Oblique pain is nothing to sneeze at for players

Oblique pain is nothing to sneeze at for players

Oblique pain is nothing to sneeze at for players
Chris Perez remembers when the pain was the sharpest.

"Rolling out of bed, getting into a car," the Indians closer said. "Sneezing was the worst."

There's an epidemic spreading across baseball, hampering players in every facet of their lives. Those stricken can no longer complete simple tasks such as brushing their teeth or carrying luggage.

Oblique injuries have a reputation of being nagging and slow to heal. Lately, they seem to have been pestering players more often.

The term "oblique" is thrown around so frequently that the prescribed injury is a bit ambiguous. Four oblique muscles serve as the base of one's core, attaching the rib cage and the pelvis on each side of the body. That region is critical in baseball, a sport that demands twisting and rotating the area while throwing or swinging.

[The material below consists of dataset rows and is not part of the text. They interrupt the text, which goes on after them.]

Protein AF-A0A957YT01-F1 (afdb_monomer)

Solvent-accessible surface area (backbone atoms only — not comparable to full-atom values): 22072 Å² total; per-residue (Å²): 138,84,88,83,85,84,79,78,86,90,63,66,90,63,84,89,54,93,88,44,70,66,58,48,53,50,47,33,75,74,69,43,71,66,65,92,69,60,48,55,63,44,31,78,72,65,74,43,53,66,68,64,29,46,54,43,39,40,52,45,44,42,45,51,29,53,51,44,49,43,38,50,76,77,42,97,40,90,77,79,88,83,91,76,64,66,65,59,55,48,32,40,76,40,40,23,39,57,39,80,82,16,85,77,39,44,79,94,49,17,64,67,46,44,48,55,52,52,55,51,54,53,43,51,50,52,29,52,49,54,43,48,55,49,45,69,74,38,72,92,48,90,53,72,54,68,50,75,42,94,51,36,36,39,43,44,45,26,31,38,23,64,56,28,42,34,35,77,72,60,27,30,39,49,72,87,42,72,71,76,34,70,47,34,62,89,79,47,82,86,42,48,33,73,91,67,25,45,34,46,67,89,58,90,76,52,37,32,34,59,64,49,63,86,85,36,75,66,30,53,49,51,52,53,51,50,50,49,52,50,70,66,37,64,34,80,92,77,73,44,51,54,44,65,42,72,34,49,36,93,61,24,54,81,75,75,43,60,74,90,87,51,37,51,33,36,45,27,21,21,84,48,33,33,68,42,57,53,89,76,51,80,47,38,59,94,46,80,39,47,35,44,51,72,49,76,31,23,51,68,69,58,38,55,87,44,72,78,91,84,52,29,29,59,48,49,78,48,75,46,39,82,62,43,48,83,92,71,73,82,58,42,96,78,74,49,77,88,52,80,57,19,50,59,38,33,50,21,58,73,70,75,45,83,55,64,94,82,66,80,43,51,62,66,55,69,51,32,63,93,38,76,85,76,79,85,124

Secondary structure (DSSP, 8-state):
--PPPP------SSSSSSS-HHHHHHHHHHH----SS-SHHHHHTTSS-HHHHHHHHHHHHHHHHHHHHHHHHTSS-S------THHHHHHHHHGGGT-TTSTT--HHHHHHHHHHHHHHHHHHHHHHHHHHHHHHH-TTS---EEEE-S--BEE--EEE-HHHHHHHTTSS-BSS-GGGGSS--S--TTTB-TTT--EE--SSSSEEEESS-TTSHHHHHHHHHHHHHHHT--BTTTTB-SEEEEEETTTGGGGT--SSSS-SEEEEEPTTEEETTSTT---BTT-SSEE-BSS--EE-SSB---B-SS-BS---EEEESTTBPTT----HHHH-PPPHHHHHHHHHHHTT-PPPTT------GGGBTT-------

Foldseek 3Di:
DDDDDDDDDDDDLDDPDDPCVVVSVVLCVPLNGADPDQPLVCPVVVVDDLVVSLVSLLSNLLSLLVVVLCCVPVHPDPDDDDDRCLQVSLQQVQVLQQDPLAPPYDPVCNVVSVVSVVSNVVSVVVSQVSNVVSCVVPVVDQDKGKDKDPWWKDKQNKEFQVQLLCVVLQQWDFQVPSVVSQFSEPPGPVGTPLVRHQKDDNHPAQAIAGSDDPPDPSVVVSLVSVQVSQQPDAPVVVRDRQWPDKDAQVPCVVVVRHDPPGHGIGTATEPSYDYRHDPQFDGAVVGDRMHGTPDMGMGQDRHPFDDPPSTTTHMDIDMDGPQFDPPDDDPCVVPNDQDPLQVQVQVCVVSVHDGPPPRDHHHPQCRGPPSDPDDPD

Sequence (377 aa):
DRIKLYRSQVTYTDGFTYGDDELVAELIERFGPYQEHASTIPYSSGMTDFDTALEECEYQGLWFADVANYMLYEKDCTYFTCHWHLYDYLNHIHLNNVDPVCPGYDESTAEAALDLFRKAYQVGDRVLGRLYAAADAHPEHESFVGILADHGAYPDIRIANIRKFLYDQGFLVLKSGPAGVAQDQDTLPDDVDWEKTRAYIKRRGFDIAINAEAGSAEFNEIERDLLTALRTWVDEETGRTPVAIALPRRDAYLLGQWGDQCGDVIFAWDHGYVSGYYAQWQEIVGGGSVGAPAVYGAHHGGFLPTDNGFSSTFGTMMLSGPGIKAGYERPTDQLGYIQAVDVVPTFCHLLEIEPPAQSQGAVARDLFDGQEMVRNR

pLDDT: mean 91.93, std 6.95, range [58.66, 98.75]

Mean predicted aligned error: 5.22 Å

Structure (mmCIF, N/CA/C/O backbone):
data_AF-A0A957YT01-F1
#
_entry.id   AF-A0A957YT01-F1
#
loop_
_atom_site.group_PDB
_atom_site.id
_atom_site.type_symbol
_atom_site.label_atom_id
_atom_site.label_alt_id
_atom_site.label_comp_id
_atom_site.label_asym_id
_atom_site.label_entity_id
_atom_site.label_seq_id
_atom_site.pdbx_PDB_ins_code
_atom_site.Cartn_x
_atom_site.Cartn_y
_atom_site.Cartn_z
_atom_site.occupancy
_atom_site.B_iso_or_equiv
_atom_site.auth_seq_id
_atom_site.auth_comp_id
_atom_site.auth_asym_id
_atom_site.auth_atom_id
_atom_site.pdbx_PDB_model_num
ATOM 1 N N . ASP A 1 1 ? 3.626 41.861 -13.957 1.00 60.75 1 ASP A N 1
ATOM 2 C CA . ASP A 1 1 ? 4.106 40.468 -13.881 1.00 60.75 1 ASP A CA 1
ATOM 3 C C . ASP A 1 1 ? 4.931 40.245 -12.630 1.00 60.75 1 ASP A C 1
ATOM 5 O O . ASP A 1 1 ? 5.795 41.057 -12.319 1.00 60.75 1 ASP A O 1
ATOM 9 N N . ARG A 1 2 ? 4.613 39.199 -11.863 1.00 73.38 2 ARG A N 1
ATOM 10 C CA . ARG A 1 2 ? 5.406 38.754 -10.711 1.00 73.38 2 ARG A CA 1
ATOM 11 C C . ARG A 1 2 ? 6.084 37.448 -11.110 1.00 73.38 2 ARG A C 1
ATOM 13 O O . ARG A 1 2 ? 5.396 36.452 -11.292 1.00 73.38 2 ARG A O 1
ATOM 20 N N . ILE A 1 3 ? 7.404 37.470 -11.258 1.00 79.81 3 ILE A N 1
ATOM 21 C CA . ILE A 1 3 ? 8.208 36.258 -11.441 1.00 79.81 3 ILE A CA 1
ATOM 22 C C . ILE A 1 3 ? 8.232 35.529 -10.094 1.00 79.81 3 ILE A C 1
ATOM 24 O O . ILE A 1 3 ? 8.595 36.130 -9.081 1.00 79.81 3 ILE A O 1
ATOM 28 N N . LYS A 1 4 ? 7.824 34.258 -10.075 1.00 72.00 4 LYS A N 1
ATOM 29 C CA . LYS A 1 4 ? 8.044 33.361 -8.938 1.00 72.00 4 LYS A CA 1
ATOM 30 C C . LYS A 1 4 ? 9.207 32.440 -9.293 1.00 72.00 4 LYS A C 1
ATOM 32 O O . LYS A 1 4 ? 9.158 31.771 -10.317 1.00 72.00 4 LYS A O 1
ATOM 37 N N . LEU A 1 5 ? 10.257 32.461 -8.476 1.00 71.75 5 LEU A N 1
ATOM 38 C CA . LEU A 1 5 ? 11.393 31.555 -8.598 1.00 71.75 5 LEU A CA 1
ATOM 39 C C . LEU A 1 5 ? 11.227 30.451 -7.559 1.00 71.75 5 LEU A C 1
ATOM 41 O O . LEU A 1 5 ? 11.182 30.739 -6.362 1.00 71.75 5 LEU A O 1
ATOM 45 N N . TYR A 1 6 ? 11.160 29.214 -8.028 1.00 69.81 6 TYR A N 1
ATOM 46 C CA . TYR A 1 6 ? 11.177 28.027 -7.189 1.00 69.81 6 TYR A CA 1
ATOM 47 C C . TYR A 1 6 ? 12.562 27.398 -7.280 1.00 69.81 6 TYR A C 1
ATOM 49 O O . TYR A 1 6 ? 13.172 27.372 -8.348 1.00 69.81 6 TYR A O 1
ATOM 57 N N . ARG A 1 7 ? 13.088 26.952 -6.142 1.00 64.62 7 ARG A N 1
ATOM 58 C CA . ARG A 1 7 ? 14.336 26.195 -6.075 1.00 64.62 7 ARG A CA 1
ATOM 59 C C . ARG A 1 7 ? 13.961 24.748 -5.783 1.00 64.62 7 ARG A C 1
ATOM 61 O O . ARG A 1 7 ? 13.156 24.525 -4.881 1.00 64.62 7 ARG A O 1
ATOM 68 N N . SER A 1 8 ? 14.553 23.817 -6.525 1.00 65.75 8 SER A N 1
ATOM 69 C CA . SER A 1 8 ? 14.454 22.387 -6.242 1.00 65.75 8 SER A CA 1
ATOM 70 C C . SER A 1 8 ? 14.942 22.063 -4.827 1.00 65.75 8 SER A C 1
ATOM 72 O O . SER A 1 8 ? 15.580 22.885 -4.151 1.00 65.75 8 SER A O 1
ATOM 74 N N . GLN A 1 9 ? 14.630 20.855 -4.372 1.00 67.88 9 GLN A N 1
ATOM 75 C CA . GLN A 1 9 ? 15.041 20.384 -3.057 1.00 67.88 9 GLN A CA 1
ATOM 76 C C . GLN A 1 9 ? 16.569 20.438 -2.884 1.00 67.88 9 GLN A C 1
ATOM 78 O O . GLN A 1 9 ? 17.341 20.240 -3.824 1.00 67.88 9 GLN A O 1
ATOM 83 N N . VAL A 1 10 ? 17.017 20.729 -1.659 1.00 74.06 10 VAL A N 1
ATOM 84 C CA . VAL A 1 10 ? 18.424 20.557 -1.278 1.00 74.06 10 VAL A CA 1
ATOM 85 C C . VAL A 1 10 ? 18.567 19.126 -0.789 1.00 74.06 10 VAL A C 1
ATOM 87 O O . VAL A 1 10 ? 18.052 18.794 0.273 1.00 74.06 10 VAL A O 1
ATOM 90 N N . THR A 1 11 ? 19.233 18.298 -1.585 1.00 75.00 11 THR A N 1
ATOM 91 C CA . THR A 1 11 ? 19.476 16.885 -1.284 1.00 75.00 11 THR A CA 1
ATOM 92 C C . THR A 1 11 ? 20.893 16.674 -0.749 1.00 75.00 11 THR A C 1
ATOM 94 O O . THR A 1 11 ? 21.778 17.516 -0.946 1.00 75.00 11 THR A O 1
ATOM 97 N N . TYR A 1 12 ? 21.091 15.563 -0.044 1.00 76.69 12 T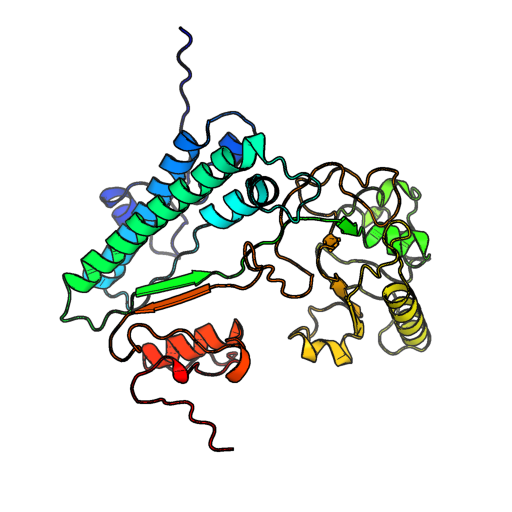YR A N 1
ATOM 98 C CA . TYR A 1 12 ? 22.414 15.104 0.356 1.00 76.69 12 TYR A CA 1
ATOM 99 C C . TYR A 1 12 ? 23.206 14.673 -0.884 1.00 76.69 12 TYR A C 1
ATOM 101 O O . TYR A 1 12 ? 22.660 14.120 -1.836 1.00 76.69 12 TYR A O 1
ATOM 109 N N . THR A 1 13 ? 24.507 14.954 -0.886 1.00 82.00 13 THR A N 1
ATOM 110 C CA . THR A 1 13 ? 25.429 14.539 -1.959 1.00 82.00 13 THR A CA 1
ATOM 111 C C . THR A 1 13 ? 26.201 13.272 -1.595 1.00 82.00 13 THR A C 1
ATOM 113 O O . THR A 1 13 ? 27.180 12.943 -2.253 1.00 82.00 13 THR A O 1
ATOM 116 N N . ASP A 1 14 ? 25.800 12.603 -0.519 1.00 82.06 14 ASP A N 1
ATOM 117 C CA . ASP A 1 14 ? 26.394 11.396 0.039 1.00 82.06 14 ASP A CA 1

"Ultimately, that's where everything rotates around," said Greg Hauck, the Cardinals' head athletic trainer. "Quite often with players, that is the weak link. That's where you have to pivot or rotate around, whether you're throwing, hitting or anything. That creates a lot of issues when that's injured."

Hauck said oblique strains are often the result of weakness or irritation stemming from a related part of the body.

"Whether it's internal instability within the core or a rib cage that isn't mobile or some reduced mobility in the hips causing the trunk to work more," Hauck said, "I think there are a lot of underlying issues that are more the cause than just a weak oblique. You have to let it heal, but you still have to find the causation and clean that up so you don't re-injure the area."

Because of the risk of re-injury, oblique pulls or strains can often shelve players for up to six weeks. The time off can be miserable. And painful.

"Every step of my foot on the ground, it hurt," said Indians right fielder Shin-Soo Choo, who returned too early from a sore oblique last August. He missed an additional two weeks after taking four days off to initially rest the tweaked muscle.

"It affects everything: sneezing, walking, let alone baseball activities," said Royals infielder Chris Getz, who suffered oblique injuries in 2009 and '10. "You've got no shot."

"[It hurts] anytime you're turning or bending over or cough or sneeze," said Tribe reliever Joe Smith, who missed the start of the 2011 campaign with an oblique strain.

Hauck hesitated to deem oblique injuries as more common today than in the past. They might not be more frequent, but they're certainly more prevalent.

"They're more pronounced, because whenever anybody does strain an oblique, it does set them back time-wise," Hauck said. "I just think it's one of those injuries that has become more publicized because of the downtime it causes for players. They lose so much time."

Clubs will hold players out of all baseball activities at the first sign of a tweaked oblique.

"It's almost like a stabbing pain," Getz said. "Even if it's minor, you have to be really careful with it because it can become major really quickly. That's why when they find it, even if it's minor, they pretty much shut you down."

Smith said the lingering pain takes too long to dissipate.

"It's annoying because once you feel it, you're pretty much done," he said. "You can't rotate. And it's annoying because once it gets out of there, it'll just stay sore. It just constantly nags at you."

As long as pitchers repeat the unnatural motion of firing a baseball overhand at high speeds, elbow injuries will persist. As long as players run the bases with maximum effort, hamstring pulls will pop up sporadically. Similarly, oblique injuries will remain a part of a game that requires constant twisting and turning of one's core.

Hauck advised that players could be better served to balance, but not overwork, their core muscles.

"It's a unilateral activity, so you have to unwind sometimes," Hauck said. "Left-handed hitters have to swing right-handed, and vice versa. Left-handed pitchers have to work their right side. You have to counter-balance everything so you're not overdeveloping one side and making the other side more vulnerable."

Perez altered his warmup routine after straining an oblique during Spring Training in the sweltering heat of Goodyear, Ariz. He pointed to dehydration as the culprit, as he tried pitching through a cramp in his side.

The right-hander used to relax until he was summoned to throw pitches in the bullpen. Now, he rides a stationary bike in the seventh inning to stay warm. He still isn't sure of how to prevent an oblique injury, but he knows he never wants to another one.

"You don't realize how much you actually use your core until you hurt it," he said.